— What the task requires —
Word for word, repeat the data that follows. Do not include the pictures.

— Records for this task —
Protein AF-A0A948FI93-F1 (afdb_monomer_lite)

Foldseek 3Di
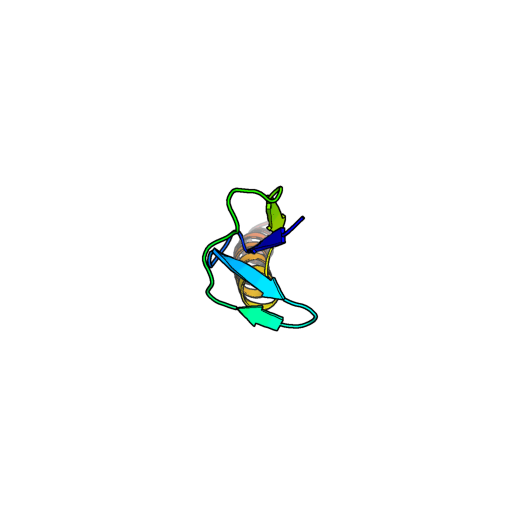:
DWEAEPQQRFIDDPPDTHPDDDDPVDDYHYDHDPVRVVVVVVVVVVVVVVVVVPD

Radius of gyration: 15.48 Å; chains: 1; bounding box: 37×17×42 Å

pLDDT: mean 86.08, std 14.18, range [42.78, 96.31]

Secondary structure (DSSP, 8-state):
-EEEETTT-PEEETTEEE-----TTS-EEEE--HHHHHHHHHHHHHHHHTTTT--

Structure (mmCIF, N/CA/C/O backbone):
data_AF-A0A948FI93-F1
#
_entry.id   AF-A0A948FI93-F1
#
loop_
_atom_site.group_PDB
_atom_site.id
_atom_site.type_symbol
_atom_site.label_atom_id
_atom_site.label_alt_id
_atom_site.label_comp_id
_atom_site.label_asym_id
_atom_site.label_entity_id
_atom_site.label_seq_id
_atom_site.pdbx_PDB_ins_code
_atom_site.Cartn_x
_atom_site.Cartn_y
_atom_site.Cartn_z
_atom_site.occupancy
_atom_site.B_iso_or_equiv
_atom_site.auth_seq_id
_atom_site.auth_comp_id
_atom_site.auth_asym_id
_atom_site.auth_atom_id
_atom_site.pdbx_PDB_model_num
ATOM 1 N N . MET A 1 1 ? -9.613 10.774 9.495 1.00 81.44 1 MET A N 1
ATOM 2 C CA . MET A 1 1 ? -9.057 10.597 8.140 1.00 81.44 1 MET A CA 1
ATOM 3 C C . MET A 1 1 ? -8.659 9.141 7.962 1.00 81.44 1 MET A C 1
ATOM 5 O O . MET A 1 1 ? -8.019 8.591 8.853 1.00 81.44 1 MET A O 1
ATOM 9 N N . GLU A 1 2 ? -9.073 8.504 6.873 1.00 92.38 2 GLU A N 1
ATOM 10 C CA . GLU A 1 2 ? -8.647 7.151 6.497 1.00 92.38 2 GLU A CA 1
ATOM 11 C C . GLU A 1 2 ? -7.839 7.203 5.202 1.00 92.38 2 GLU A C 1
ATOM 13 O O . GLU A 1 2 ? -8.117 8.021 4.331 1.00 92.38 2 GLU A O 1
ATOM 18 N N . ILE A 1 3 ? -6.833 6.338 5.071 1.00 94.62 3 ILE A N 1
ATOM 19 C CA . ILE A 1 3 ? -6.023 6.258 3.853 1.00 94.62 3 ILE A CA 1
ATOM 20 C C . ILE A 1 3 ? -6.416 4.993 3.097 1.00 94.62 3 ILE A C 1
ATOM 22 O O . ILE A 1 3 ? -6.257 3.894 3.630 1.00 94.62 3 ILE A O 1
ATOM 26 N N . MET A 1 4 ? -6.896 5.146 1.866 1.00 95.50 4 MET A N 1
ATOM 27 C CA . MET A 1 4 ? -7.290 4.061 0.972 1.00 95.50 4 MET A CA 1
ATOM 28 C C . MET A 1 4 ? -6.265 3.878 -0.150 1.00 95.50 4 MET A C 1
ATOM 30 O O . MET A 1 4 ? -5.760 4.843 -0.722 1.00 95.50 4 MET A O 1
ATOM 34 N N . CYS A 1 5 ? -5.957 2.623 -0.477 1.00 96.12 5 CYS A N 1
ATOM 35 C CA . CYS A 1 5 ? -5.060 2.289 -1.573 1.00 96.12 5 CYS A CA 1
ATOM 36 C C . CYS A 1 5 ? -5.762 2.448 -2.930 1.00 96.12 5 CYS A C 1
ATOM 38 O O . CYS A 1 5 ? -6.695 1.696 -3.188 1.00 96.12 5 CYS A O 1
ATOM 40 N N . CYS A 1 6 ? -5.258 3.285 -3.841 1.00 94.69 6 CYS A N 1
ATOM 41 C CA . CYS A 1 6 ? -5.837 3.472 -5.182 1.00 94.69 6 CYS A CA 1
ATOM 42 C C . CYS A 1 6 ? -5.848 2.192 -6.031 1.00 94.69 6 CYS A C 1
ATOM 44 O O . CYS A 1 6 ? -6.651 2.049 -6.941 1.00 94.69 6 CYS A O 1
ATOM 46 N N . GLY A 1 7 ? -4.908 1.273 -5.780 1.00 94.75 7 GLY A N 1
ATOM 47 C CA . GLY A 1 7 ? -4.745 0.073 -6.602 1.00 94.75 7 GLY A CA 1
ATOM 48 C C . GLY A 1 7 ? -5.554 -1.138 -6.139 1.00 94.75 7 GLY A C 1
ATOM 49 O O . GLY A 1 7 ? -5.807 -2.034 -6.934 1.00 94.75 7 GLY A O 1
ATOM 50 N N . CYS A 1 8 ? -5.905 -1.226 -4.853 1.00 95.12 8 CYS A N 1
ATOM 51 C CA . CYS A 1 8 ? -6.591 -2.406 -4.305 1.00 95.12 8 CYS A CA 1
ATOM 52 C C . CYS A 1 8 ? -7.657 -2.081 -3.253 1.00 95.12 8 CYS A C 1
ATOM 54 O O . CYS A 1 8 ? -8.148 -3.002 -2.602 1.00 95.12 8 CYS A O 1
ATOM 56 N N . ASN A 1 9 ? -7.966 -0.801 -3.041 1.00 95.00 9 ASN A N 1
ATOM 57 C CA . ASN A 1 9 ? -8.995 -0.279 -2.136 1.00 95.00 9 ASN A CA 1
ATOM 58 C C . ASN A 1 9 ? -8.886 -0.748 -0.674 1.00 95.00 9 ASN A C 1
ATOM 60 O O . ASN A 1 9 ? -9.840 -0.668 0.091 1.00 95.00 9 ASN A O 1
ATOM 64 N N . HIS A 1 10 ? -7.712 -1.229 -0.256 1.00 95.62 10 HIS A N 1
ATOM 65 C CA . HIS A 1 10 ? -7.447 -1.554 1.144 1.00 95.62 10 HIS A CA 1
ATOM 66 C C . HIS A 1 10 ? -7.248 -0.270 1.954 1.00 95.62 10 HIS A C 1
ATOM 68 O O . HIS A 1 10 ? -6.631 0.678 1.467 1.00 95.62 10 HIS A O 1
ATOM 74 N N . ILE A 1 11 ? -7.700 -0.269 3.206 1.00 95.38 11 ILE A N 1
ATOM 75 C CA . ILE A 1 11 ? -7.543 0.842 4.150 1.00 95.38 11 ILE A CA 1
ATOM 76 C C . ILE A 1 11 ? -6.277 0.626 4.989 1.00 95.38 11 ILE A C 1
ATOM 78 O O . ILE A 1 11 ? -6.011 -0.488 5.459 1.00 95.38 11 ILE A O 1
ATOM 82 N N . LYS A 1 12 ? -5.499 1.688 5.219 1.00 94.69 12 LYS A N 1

— Reply —
Protein AF-A0A948FI93-F1 (afdb_monomer_lite)

Foldseek 3Di
:
DWEAEPQQRFIDDPPDTHPDDDDPVDDYHYDHDPVRVVVVVVVVVVVVVVVVVPD

Radius of gyration: 15.48 Å; chains: 1; bounding box: 37×17×42 Å

pLDDT: mean 86.08, std 14.18, range [42.78, 96.31]

Secondary structure (DSSP, 8-state):
-EEEETTT-PEEETTEEE-----TTS-EEEE--HHHHHHHHHHHHHHHHTTTT--

Structure (mmCIF, N/CA/C/O backbone):
data_AF-A0A948FI93-F1
#
_entry.id   AF-A0A948FI93-F1
#
loop_
_atom_site.group_PDB
_atom_site.id
_atom_site.type_symbol
_atom_site.label_atom_id
_atom_site.label_alt_id
_atom_site.label_comp_id
_atom_site.label_asym_id
_atom_site.label_entity_id
_atom_site.label_seq_id
_atom_site.pdbx_PDB_ins_code
_atom_site.Cartn_x
_atom_site.Cartn_y
_atom_site.Cartn_z
_atom_site.occupancy
_atom_site.B_iso_or_equiv
_atom_site.auth_seq_id
_atom_site.auth_comp_id
_atom_site.auth_asym_id
_atom_site.auth_atom_id
_atom_site.pdbx_PDB_model_num
ATOM 1 N N . MET A 1 1 ? -9.613 10.774 9.495 1.00 81.44 1 MET A N 1
ATOM 2 C CA . MET A 1 1 ? -9.057 10.597 8.140 1.00 81.44 1 MET A CA 1
ATOM 3 C C . MET A 1 1 ? -8.659 9.141 7.962 1.00 81.44 1 MET A C 1
ATOM 5 O O . MET A 1 1 ? -8.019 8.591 8.853 1.00 81.44 1 MET A O 1
ATOM 9 N N . GLU A 1 2 ? -9.073 8.504 6.873 1.00 92.38 2 GLU A N 1
ATOM 10 C CA . GLU A 1 2 ? -8.647 7.151 6.497 1.00 92.38 2 GLU A CA 1
ATOM 11 C C . GLU A 1 2 ? -7.839 7.203 5.202 1.00 92.38 2 GLU A C 1
ATOM 13 O O . GLU A 1 2 ? -8.117 8.021 4.331 1.00 92.38 2 GLU A O 1
ATOM 18 N N . ILE A 1 3 ? -6.833 6.338 5.071 1.00 94.62 3 ILE A N 1
ATOM 19 C CA . ILE A 1 3 ? -6.023 6.258 3.853 1.00 94.62 3 ILE A CA 1
ATOM 20 C C . ILE A 1 3 ? -6.416 4.993 3.097 1.00 94.62 3 ILE A C 1
ATOM 22 O O . ILE A 1 3 ? -6.257 3.894 3.630 1.00 94.62 3 ILE A O 1
ATOM 26 N N . MET A 1 4 ? -6.896 5.146 1.866 1.00 95.50 4 MET A N 1
ATOM 27 C CA . MET A 1 4 ? -7.290 4.061 0.972 1.00 95.50 4 MET A CA 1
ATOM 28 C C . MET A 1 4 ? -6.265 3.878 -0.150 1.00 95.50 4 MET A C 1
ATOM 30 O O . MET A 1 4 ? -5.760 4.843 -0.722 1.00 95.50 4 MET A O 1
ATOM 34 N N . CYS A 1 5 ? -5.957 2.623 -0.477 1.00 96.12 5 CYS A N 1
ATOM 35 C CA . CYS A 1 5 ? -5.060 2.289 -1.573 1.00 96.12 5 CYS A CA 1
ATOM 36 C C . CYS A 1 5 ? -5.762 2.448 -2.930 1.00 96.12 5 CYS A C 1
ATOM 38 O O . CYS A 1 5 ? -6.695 1.696 -3.188 1.00 96.12 5 CYS A O 1
ATOM 40 N N . CYS A 1 6 ? -5.258 3.285 -3.841 1.00 94.69 6 CYS A N 1
ATOM 41 C CA . CYS A 1 6 ? -5.837 3.472 -5.182 1.00 94.69 6 CYS A CA 1
ATOM 42 C C . CYS A 1 6 ? -5.848 2.192 -6.031 1.00 94.69 6 CYS A C 1
ATOM 44 O O . CYS A 1 6 ? -6.651 2.049 -6.941 1.00 94.69 6 CYS A O 1
ATOM 46 N N . GLY A 1 7 ? -4.908 1.273 -5.780 1.00 94.75 7 GLY A N 1
ATOM 47 C CA . GLY A 1 7 ? -4.745 0.073 -6.602 1.00 94.75 7 GLY A CA 1
ATOM 48 C C . GLY A 1 7 ? -5.554 -1.138 -6.139 1.00 94.75 7 GLY A C 1
ATOM 49 O O . GLY A 1 7 ? -5.807 -2.034 -6.934 1.00 94.75 7 GLY A O 1
ATOM 50 N N . CYS A 1 8 ? -5.905 -1.226 -4.853 1.00 95.12 8 CYS A N 1
ATOM 51 C CA . CYS A 1 8 ? -6.591 -2.406 -4.305 1.00 95.12 8 CYS A CA 1
ATOM 52 C C . CYS A 1 8 ? -7.657 -2.081 -3.253 1.00 95.12 8 CYS A C 1
ATOM 54 O O . CYS A 1 8 ? -8.148 -3.002 -2.602 1.00 95.12 8 CYS A O 1
ATOM 56 N N . ASN A 1 9 ? -7.966 -0.801 -3.041 1.00 95.00 9 ASN A N 1
ATOM 57 C CA . ASN A 1 9 ? -8.995 -0.279 -2.136 1.00 95.00 9 ASN A CA 1
ATOM 58 C C . ASN A 1 9 ? -8.886 -0.748 -0.674 1.00 95.00 9 ASN A C 1
ATOM 60 O O . ASN A 1 9 ? -9.840 -0.668 0.091 1.00 95.00 9 ASN A O 1
ATOM 64 N N . HIS A 1 10 ? -7.712 -1.229 -0.256 1.00 95.62 10 HIS A N 1
ATOM 65 C CA . HIS A 1 10 ? -7.447 -1.554 1.144 1.00 95.62 10 HIS A CA 1
ATOM 66 C C . HIS A 1 10 ? -7.248 -0.270 1.954 1.00 95.62 10 HIS A C 1
ATOM 68 O O . HIS A 1 10 ? -6.631 0.678 1.467 1.00 95.62 10 HIS A O 1
ATOM 74 N N . ILE A 1 11 ? -7.700 -0.269 3.206 1.00 95.38 11 ILE A N 1
ATOM 75 C CA . ILE A 1 11 ? -7.543 0.842 4.150 1.00 95.38 11 ILE A CA 1
ATOM 76 C C . ILE A 1 11 ? -6.277 0.626 4.989 1.00 95.38 11 ILE A C 1
ATOM 78 O O . ILE A 1 11 ? -6.011 -0.488 5.459 1.00 95.38 11 ILE A O 1
ATOM 82 N N . LYS A 1 12 ? -5.499 1.688 5.219 1.00 94.69 12 LYS A N 1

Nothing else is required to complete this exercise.